Conference Agenda

Overview and details of the sessions of this conference. Please select a date or location to show only sessions at that day or location. Please select a single session for detailed view (with abstracts and downloads if available).

 
Session Overview
Session
MS139, part 3: Combinatorics and algorithms in decision and reason
Time:
Saturday, 13/Jul/2019:
3:00pm - 5:00pm

Location: Unitobler, F-121
52 seats, 100m^2

Presentations
3:00pm - 5:00pm

Combinatorics and algorithms in decision and reason

Chair(s): Liam Solus (KTH Royal Institute of Technology, Sweden), Svante Linusson (KTH Royal Institute of Technology)

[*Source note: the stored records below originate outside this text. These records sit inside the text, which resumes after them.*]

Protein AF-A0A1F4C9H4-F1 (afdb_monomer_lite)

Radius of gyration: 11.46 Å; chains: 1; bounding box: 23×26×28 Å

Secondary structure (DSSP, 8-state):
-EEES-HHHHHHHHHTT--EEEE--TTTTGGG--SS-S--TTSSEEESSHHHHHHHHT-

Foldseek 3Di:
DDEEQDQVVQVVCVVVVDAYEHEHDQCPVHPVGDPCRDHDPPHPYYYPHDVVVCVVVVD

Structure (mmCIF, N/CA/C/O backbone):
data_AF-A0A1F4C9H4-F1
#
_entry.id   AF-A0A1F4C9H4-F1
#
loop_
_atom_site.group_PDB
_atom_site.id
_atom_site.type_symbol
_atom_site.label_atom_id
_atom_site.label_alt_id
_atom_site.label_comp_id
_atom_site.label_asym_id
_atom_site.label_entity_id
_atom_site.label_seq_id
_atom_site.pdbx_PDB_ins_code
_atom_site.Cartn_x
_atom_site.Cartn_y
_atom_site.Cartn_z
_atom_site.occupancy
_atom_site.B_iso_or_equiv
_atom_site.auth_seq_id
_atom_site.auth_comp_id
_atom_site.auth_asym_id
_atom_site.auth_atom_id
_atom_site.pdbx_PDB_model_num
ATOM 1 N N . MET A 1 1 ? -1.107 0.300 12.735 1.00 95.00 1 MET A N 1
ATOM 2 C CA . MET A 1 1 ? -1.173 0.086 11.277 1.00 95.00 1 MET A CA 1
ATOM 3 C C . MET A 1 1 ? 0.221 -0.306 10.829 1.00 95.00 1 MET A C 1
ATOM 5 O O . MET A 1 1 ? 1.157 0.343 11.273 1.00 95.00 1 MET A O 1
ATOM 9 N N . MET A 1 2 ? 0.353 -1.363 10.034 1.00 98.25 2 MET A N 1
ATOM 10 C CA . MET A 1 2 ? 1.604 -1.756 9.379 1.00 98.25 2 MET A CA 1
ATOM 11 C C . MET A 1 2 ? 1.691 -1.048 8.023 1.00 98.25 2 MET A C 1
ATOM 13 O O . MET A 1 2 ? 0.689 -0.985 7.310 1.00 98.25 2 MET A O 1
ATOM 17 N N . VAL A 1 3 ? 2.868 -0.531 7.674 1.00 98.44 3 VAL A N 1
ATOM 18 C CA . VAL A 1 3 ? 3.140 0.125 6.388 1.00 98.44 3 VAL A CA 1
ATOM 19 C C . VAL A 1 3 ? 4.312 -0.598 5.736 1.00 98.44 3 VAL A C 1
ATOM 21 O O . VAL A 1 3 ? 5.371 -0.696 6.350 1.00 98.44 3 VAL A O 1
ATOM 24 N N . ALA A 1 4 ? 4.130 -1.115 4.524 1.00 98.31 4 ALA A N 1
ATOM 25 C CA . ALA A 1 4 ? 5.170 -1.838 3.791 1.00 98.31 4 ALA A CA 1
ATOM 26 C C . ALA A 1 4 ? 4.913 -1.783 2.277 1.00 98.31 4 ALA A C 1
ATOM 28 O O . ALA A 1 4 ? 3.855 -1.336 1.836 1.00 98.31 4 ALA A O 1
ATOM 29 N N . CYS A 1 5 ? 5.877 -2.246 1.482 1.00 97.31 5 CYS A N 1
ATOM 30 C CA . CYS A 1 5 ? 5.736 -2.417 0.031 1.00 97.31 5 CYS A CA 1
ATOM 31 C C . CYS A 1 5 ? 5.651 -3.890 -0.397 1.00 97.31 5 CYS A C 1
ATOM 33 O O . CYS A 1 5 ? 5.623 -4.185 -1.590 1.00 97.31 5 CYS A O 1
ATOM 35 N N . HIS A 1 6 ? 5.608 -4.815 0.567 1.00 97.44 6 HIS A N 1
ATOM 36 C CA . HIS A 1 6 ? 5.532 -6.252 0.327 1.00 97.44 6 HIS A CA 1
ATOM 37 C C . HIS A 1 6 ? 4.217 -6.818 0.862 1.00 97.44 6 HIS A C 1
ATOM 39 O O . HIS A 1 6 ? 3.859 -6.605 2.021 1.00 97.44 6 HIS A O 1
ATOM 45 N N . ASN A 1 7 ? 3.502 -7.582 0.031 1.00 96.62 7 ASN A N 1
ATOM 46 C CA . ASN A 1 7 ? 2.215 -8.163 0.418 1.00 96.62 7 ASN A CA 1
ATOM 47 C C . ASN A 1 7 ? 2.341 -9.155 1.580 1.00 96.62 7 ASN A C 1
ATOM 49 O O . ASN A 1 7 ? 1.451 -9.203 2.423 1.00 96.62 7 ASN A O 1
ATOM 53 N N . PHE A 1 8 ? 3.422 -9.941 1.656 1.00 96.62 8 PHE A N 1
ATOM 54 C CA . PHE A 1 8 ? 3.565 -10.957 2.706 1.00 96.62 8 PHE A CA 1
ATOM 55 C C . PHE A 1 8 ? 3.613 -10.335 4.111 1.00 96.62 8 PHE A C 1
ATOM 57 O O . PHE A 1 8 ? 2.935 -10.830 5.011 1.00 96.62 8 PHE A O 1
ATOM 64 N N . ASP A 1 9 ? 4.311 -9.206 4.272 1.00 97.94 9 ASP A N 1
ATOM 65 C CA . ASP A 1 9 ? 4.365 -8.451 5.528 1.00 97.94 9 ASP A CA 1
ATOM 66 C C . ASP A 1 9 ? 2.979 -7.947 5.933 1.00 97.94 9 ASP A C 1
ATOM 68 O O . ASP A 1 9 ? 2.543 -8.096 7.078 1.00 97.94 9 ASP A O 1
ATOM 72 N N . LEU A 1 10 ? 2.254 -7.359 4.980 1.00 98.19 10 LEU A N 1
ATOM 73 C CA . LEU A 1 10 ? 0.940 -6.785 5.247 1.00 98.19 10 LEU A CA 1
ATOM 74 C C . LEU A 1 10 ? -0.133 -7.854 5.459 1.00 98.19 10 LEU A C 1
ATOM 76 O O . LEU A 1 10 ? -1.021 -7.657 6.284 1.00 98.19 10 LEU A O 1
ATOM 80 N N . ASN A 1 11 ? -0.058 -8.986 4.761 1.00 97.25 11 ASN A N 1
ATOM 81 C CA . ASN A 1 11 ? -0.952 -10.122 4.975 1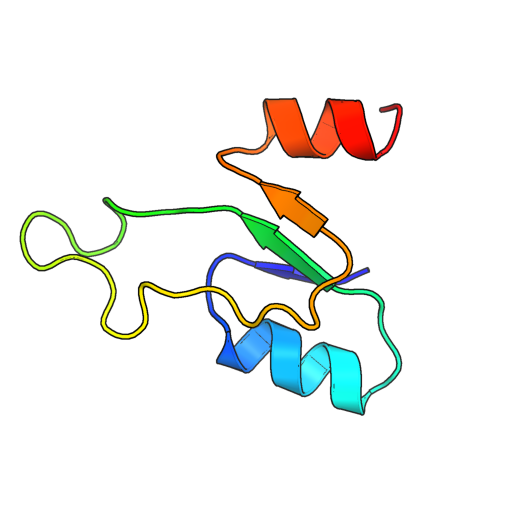.00 97.25 11 ASN A CA 1
ATOM 82 C C . ASN A 1 11 ? -0.765 -10.691 6.389 1.00 97.25 11 ASN A C 1
ATOM 84 O O . ASN A 1 11 ? -1.747 -10.818 7.118 1.00 97.25 11 ASN A O 1
ATOM 88 N N . ALA A 1 12 ? 0.480 -10.914 6.822 1.00 98.19 12 ALA A N 1
ATOM 89 C CA . ALA A 1 12 ? 0.775 -11.382 8.177 1.00 98.19 12 ALA A CA 1
ATOM 90 C C . ALA A 1 12 ? 0.324 -10.373 9.252 1.00 98.19 12 ALA A C 1
ATOM 92 O O . ALA A 1 12 ? -0.270 -10.744 10.268 1.00 98.19 12 ALA A O 1
ATOM 93 N N . ALA A 1 13 ? 0.527 -9.072 9.017 1.00 98.38 13 ALA A N 1
ATOM 94 C CA . ALA A 1 13 ? 0.048 -8.031 9.925 1.00 98.38 13 ALA A CA 1
ATOM 95 C C . ALA A 1 13 ? -1.488 -8.025 10.045 1.00 98.38 13 ALA A C 1
ATOM 97 O O . ALA A 1 13 ? -2.025 -7.843 11.140 1.00 98.38 13 ALA A O 1
ATOM 98 N N . ARG A 1 14 ? -2.205 -8.262 8.941 1.00 97.50 14 ARG A N 1
ATOM 99 C CA . ARG A 1 14 ? -3.671 -8.370 8.942 1.00 97.50 14 ARG A CA 1
ATOM 100 C C . ARG A 1 14 ? -4.169 -9.595 9.697 1.00 97.50 14 ARG A C 1
ATOM 102 O O . ARG A 1 14 ? -5.145 -9.474 10.430 1.00 97.50 14 ARG A O 1
ATOM 109 N N . GLU A 1 15 ? -3.504 -10.740 9.560 1.00 97.88 15 GLU A N 1
ATOM 110 C CA . GLU A 1 15 ? -3.818 -11.948 10.342 1.00 97.88 15 GLU A CA 1
ATOM 111 C C . GLU A 1 15 ? -3.676 -11.701 11.851 1.00 97.88 15 GLU A C 1
ATOM 113 O O . GLU A 1 15 ? -4.440 -12.242 12.648 1.00 97.88 15 GLU A O 1
ATOM 118 N N . CYS A 1 16 ? -2.770 -10.803 12.244 1.00 98.25 16 CYS A N 1
ATOM 119 C CA . CYS A 1 16 ? -2.607 -10.348 13.626 1.00 98.25 16 CYS A CA 1
ATOM 120 C C . CYS A 1 16 ? -3.597 -9.240 14.054 1.00 98.25 16 CYS A C 1
ATOM 122 O O . CYS A 1 16 ? -3.520 -8.755 15.181 1.00 98.25 16 CYS A O 1
ATOM 124 N N . GLY A 1 17 ? -4.510 -8.804 13.180 1.00 98.00 17 GLY A N 1
ATOM 125 C CA . GLY A 1 17 ? -5.519 -7.780 13.480 1.00 98.00 17 GLY A CA 1
ATOM 126 C C . GLY A 1 17 ? -5.067 -6.326 13.287 1.00 98.00 17 GLY A C 1
ATOM 127 O O . GLY A 1 17 ? -5.774 -5.405 13.705 1.00 98.00 17 GLY A O 1
ATOM 128 N N . TYR A 1 18 ? -3.918 -6.074 12.652 1.00 98.50 18 TYR A N 1
ATOM 129 C CA . TYR A 1 18 ? -3.493 -4.712 12.323 1.00 98.50 18 TYR A CA 1
ATOM 130 C C . TYR A 1 18 ? -4.150 -4.203 11.031 1.00 98.50 18 TYR A C 1
ATOM 132 O O . TYR A 1 18 ? -4.282 -4.930 10.048 1.00 98.50 18 TYR A O 1
ATOM 140 N N . LYS A 1 19 ? -4.459 -2.898 10.990 1.00 98.44 19 LYS A N 1
ATOM 141 C CA . LYS A 1 19 ? -4.658 -2.174 9.719 1.00 98.44 19 LYS A CA 1
ATOM 142 C C . LYS A 1 19 ? -3.370 -2.192 8.889 1.00 98.44 19 LYS A C 1
ATOM 144 O O . LYS A 1 19 ? -2.279 -2.174 9.462 1.00 98.44 19 LYS A O 1
ATOM 149 N N . SER A 1 20 ? -3.491 -2.131 7.572 1.00 98.56 20 SER A N 1
ATOM 150 C CA . SER A 1 20 ? -2.407 -2.287 6.594 1.00 98.56 20 SER A CA 1
ATOM 151 C C . SER A 1 20 ? -2.427 -1.182 5.535 1.00 98.56 20 SER A C 1
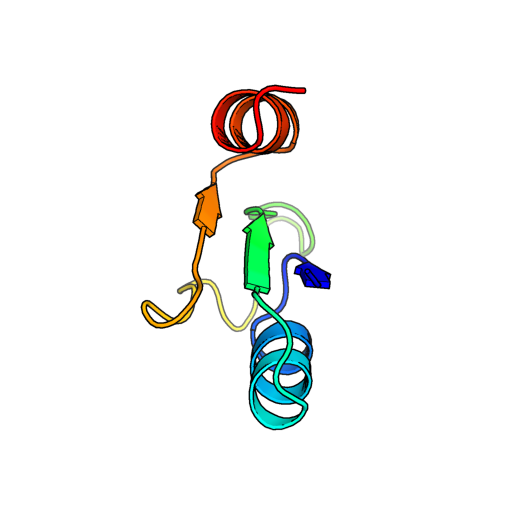ATOM 153 O O . SER A 1 20 ? -3.489 -0.868 5.002 1.00 98.56 20 SER A O 1
ATOM 155 N N . ALA A 1 21 ? -1.260 -0.624 5.212 1.00 98.62 21 ALA A N 1
ATOM 156 C CA . ALA A 1 21 ? -1.073 0.318 4.112 1.00 98.62 21 ALA A CA 1
ATOM 157 C C . ALA A 1 21 ? 0.061 -0.154 3.189 1.00 98.62 21 ALA A C 1
ATOM 159 O O . ALA A 1 21 ? 1.195 -0.335 3.639 1.00 98.62 21 ALA A O 1
ATOM 160 N N . PHE A 1 22 ? -0.249 -0.345 1.908 1.00 98.50 22 PHE A N 1
ATOM 161 C CA . PHE A 1 22 ? 0.717 -0.689 0.871 1.00 98.50 22 PHE A CA 1
ATOM 162 C C . PHE A 1 22 ? 1.249 0.578 0.203 1.00 98.50 22 PHE A C 1
ATOM 164 O O . PHE A 1 22 ? 0.471 1.342 -0.367 1.00 98.50 22 PHE A O 1
ATOM 171 N N . VAL A 1 23 ? 2.566 0.781 0.236 1.00 98.19 23 VAL A N 1
ATOM 172 C CA . VAL A 1 23 ? 3.247 1.885 -0.458 1.00 98.19 23 VAL A CA 1
ATOM 173 C C . VAL A 1 23 ? 4.023 1.318 -1.637 1.00 98.19 23 VAL A C 1
ATOM 175 O O . VAL A 1 23 ? 4.888 0.462 -1.456 1.00 98.19 23 VAL A O 1
ATOM 178 N N . LYS A 1 24 ? 3.742 1.783 -2.853 1.00 97.00 24 LYS A N 1
ATOM 179 C CA . LYS A 1 24 ? 4.390 1.256 -4.058 1.00 97.00 24 LYS A CA 1
ATOM 180 C C . LYS A 1 24 ? 5.889 1.558 -4.088 1.00 97.00 24 LYS A C 1
ATOM 182 O O . LYS A 1 24 ? 6.346 2.667 -3.828 1.00 97.00 24 LYS A O 1
ATOM 187 N N . ARG A 1 25 ? 6.677 0.545 -4.463 1.00 96.38 25 ARG A N 1
ATOM 188 C CA . ARG A 1 25 ? 8.131 0.642 -4.685 1.00 96.38 25 ARG A CA 1
ATOM 18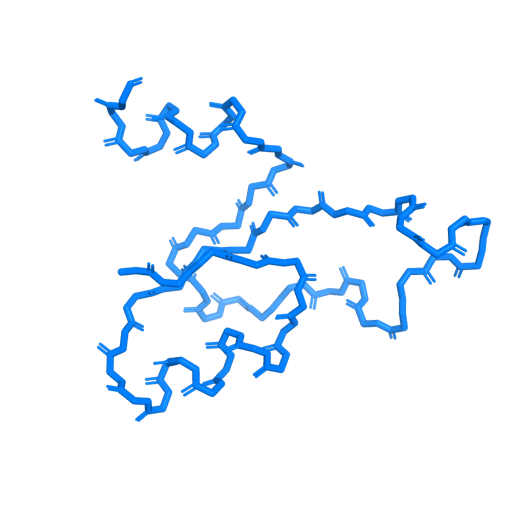9 C C . ARG A 1 25 ? 8.541 -0.077 -5.983 1.00 96.38 25 ARG A C 1
ATOM 191 O O . ARG A 1 25 ? 9.299 -1.041 -5.936 1.00 96.38 25 ARG A O 1
ATOM 198 N N . PRO A 1 26 ? 8.075 0.372 -7.165 1.00 94.25 26 PRO A N 1
ATOM 199 C CA . PRO A 1 26 ? 8.286 -0.347 -8.430 1.00 94.25 26 PRO A CA 1
ATOM 200 C C . PRO A 1 26 ? 9.765 -0.499 -8.818 1.00 94.25 26 PRO A C 1
ATOM 202 O O . PRO A 1 26 ? 10.121 -1.433 -9.529 1.00 94.25 26 PRO A O 1
ATOM 205 N N . ALA A 1 27 ? 10.627 0.399 -8.336 1.00 94.88 27 ALA A N 1
ATOM 206 C CA . ALA A 1 27 ? 12.059 0.396 -8.618 1.00 94.88 27 ALA A CA 1
ATOM 207 C C . ALA A 1 27 ? 12.911 -0.333 -7.560 1.00 94.88 27 ALA A C 1
ATOM 209 O O . ALA A 1 27 ? 14.129 -0.355 -7.706 1.00 94.88 27 ALA A O 1
ATOM 210 N N . GLU A 1 28 ? 12.314 -0.920 -6.512 1.00 96.69 28 GLU A N 1
ATOM 211 C CA . GLU A 1 28 ? 13.056 -1.624 -5.445 1.00 96.69 28 GLU A CA 1
ATOM 212 C C . GLU A 1 28 ? 13.997 -2.700 -6.009 1.00 96.69 28 GLU A C 1
ATOM 214 O O . GLU A 1 28 ? 15.139 -2.829 -5.577 1.00 96.69 28 GLU A O 1
ATOM 219 N N . TRP A 1 29 ? 13.530 -3.416 -7.030 1.00 95.44 29 TRP A N 1
ATOM 220 C CA . TRP A 1 29 ? 14.244 -4.518 -7.678 1.00 95.44 29 TRP A CA 1
ATOM 221 C C . TRP A 1 29 ? 14.903 -4.106 -9.002 1.00 95.44 29 TRP A C 1
ATOM 223 O O . TRP A 1 29 ? 15.317 -4.952 -9.797 1.00 95.44 29 TRP A O 1
ATOM 233 N N . GLY A 1 30 ? 14.984 -2.800 -9.272 1.00 94.75 30 GLY A N 1
ATOM 234 C CA . GLY A 1 30 ? 15.488 -2.278 -10.536 1.00 94.75 30 GLY A CA 1
ATOM 235 C C . GLY A 1 30 ? 14.620 -2.694 -11.737 1.00 94.75 30 GLY A C 1
ATOM 236 O O . GLY A 1 30 ? 13.408 -2.855 -11.593 1.00 94.75 30 GLY A O 1
ATOM 237 N N . PRO A 1 31 ? 15.211 -2.871 -12.935 1.00 94.94 31 PRO A N 1
ATOM 238 C CA . PRO A 1 31 ? 14.469 -3.139 -14.173 1.00 94.94 31 PRO A CA 1
ATOM 239 C C . PRO A 1 31 ? 13.603 -4.404 -14.158 1.00 9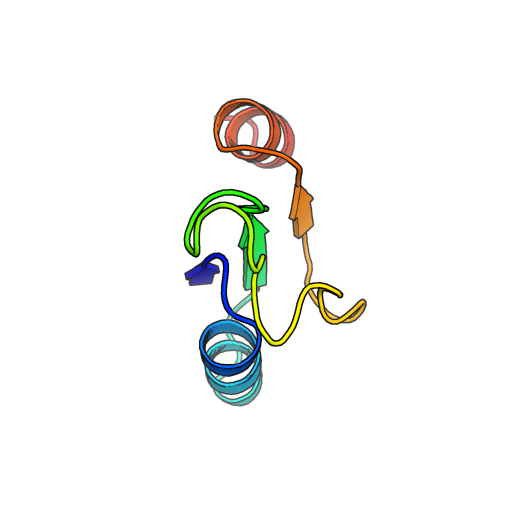4.94 31 PRO A C 1
ATOM 241 O O . PRO A 1 31 ? 12.649 -4.492 -14.925 1.00 94.94 31 PRO A O 1
ATOM 244 N N . SER A 1 32 ? 13.931 -5.376 -13.304 1.00 92.56 32 SER A N 1
ATOM 245 C CA . SER A 1 32 ? 13.162 -6.616 -13.168 1.00 92.56 32 SER A CA 1
ATOM 246 C C . SER A 1 32 ? 11.802 -6.399 -12.499 1.00 92.56 32 SER A C 1
ATOM 248 O O . SER A 1 32 ? 10.896 -7.201 -12.705 1.00 92.56 32 SER A O 1
ATOM 250 N N . GLY A 1 33 ? 11.651 -5.318 -11.726 1.00 90.06 33 GLY A N 1
ATOM 251 C CA . GLY A 1 33 ? 10.447 -5.040 -10.951 1.00 90.06 33 GLY A CA 1
ATOM 252 C C . GLY A 1 33 ? 10.220 -6.024 -9.793 1.00 90.06 33 GLY A C 1
ATOM 253 O O . GLY A 1 33 ? 10.934 -7.022 -9.655 1.00 90.06 33 GLY A O 1
ATOM 254 N N . PRO A 1 34 ? 9.254 -5.726 -8.909 1.00 90.06 34 PRO A N 1
ATOM 255 C CA . PRO A 1 34 ? 8.942 -6.596 -7.787 1.00 90.06 34 PRO A CA 1
ATOM 256 C C . PRO A 1 34 ? 8.326 -7.919 -8.264 1.00 90.06 34 PRO A C 1
ATOM 258 O O . PRO A 1 34 ? 7.541 -7.923 -9.215 1.00 90.06 34 PRO A O 1
ATOM 261 N N . PRO A 1 35 ? 8.626 -9.038 -7.579 1.00 89.31 35 PRO A N 1
ATOM 262 C CA . PRO A 1 35 ? 8.072 -10.350 -7.919 1.00 89.31 35 PRO A CA 1
ATOM 263 C C . PRO A 1 35 ? 6.552 -10.422 -7.717 1.00 89.31 35 PRO A C 1
ATOM 265 O O . PRO A 1 35 ? 5.889 -11.243 -8.344 1.00 89.31 35 PRO A O 1
ATOM 268 N N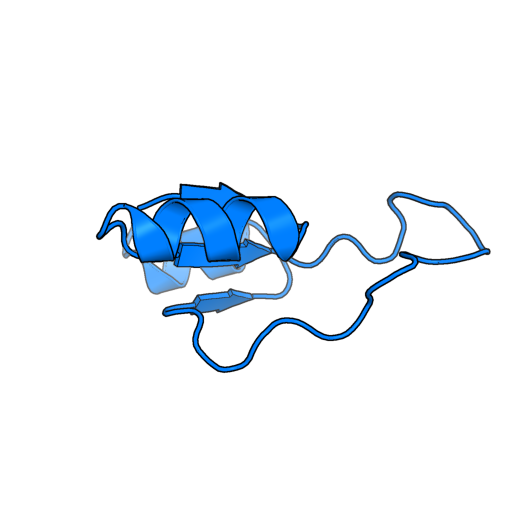 . ASP A 1 36 ? 6.009 -9.555 -6.861 1.00 88.12 36 ASP A N 1
ATOM 269 C CA . ASP A 1 36 ? 4.582 -9.429 -6.579 1.00 88.12 36 ASP A CA 1
ATOM 270 C C . ASP A 1 36 ? 4.152 -7.954 -6.710 1.00 88.12 36 ASP A C 1
ATOM 272 O O . ASP A 1 36 ? 4.105 -7.215 -5.723 1.00 88.12 36 ASP A O 1
ATOM 276 N N . PRO A 1 37 ? 3.935 -7.469 -7.947 1.00 84.25 37 PRO A N 1
ATOM 277 C CA . PRO A 1 37 ? 3.686 -6.055 -8.226 1.00 84.25 37 PRO A CA 1
ATOM 278 C C . PRO A 1 37 ? 2.255 -5.611 -7.902 1.00 84.25 37 PRO A C 1
ATOM 280 O O . PRO A 1 37 ? 1.981 -4.410 -7.869 1.00 84.25 37 PRO A O 1
ATOM 283 N N . ALA A 1 38 ? 1.333 -6.558 -7.719 1.00 93.56 38 ALA A N 1
ATOM 284 C CA . ALA A 1 38 ? -0.074 -6.275 -7.495 1.00 93.56 38 ALA A CA 1
ATOM 285 C C . ALA A 1 38 ? -0.361 -6.242 -5.983 1.00 93.56 38 ALA A C 1
ATOM 287 O O . ALA A 1 38 ? -0.279 -7.278 -5.325 1.00 93.56 38 ALA A O 1
ATOM 288 N N . PRO A 1 39 ? -0.707 -5.083 -5.400 1.00 94.75 39 PRO A N 1
ATOM 289 C CA . PRO A 1 39 ? -1.074 -5.025 -3.992 1.00 94.75 39 PRO A CA 1
ATOM 290 C C . PRO A 1 39 ? -2.364 -5.809 -3.735 1.00 94.75 39 PRO A C 1
ATOM 292 O O . PRO A 1 39 ? -3.297 -5.772 -4.543 1.00 94.75 39 PRO A O 1
ATOM 295 N N . ASN A 1 40 ? -2.450 -6.480 -2.587 1.00 94.56 40 ASN A N 1
ATOM 296 C CA . ASN A 1 40 ? -3.680 -7.136 -2.163 1.00 94.56 40 ASN A CA 1
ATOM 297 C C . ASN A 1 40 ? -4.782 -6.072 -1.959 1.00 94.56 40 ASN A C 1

Combinatorial, or discrete, structures are a fundamental tool for modeling decision-making processes in a wide variety of fields including machine learning, biology, economics, sociology, and causality. Within these various contexts, the goal of key problems can often be phrased in terms of learning or manipulating a combinatorial object, such as a network, permutation, or directed acyclic graph, that exhibits pre-specified optimal features. In recent decades, major break-throughs in each of these fields can be attributed to the development of effective algorithms for learning and analyzing combinatorial models. Many of these advancements are tied to new developments connecting combinatorics, algebra, geometry, and statistics, particularly through the introduction of geometric and algebraic techniques to the development of combinatorial algorithms. The goal of this session is to bring together researchers from each of these fields who are using combinatorial or discrete models in data science so as to encourage further breakthroughs in this important area of mathematical research.

 

(25 minutes for each presentation, including questions, followed by a 5-minute break; in case of x<4 talks, the first x slots are used unless indicated otherwise)

 

Stability and Convergence Trade-off of Iterative Optimization Algorithms

Yuansi Chen
UC Berkeley

The expected excess risk of an iterative machine learning algorithm can be decomposed into training error and generalization error. While the former is controlled by its convergence analysis, the latter can be tightly handled by algorithmic stability. The statistical machine learning community has a rich history investigating convergence and stability separately. However, the question about the trade-off between these two quantities has remained open. In this talk, we show that for any iterative algorithm at any iteration, the expected excess risk is lower bounded by the minimax statistical error over an appropriately chosen loss function class. This lower bound has important implications for the trade-off between convergence and stability of the algorithm. Specifically, we show that a fast converging algorithm can not be too stable, and vice versa.

 

Probabilistic tensors and opportunistic Boolean matrix multiplication

Petteri Kaski
Aalto University

We introduce probabilistic extensions of classical deterministic measures of algebraic complexity of a tensor, such as the rank and the border rank. We show that these probabilistic extensions satisfy various natural and algorithmically serendipitous properties, such as submultiplicativity under taking of Kronecker products. Furthermore, the probabilistic extensions enable strictly lower rank over their deterministic counterparts for specific tensors of interest, starting from the tensor <2,2,2> that represents 2-by-2 matrix multiplication. By submultiplicativity, this leads immediately to novel randomized algorithm designs, such as algorithms for Boolean matrix multiplication as well as detecting and estimating the number of triangles and other subgraphs in graphs. Joint work with Matti Karppa (Aalto University).

Reference: https://doi.org/10.1137/1.9781611975482.31

 

On attempts to characterize facets of the chordal graph polytope

Milan Studeny
Academy of Sciences of the Czech Republic

Our idea of integer linear programming approach to structural learning decomposable graphical models, which are models described by undirected chordal graphs, is to encode them by special zero-one vectors, named characteristic imsets. It leads to the study of a special polytope, defined as the convex hull of all characteristic imsets for chordal graphs we name the chordal graph polytope (Studeny and Cussens; 2017). The talk will be devoted to the attempts to characterize theoretically all facet-defining inequalities for this polytope in order to utilize that in ILP-based procedures for learning decomposable models.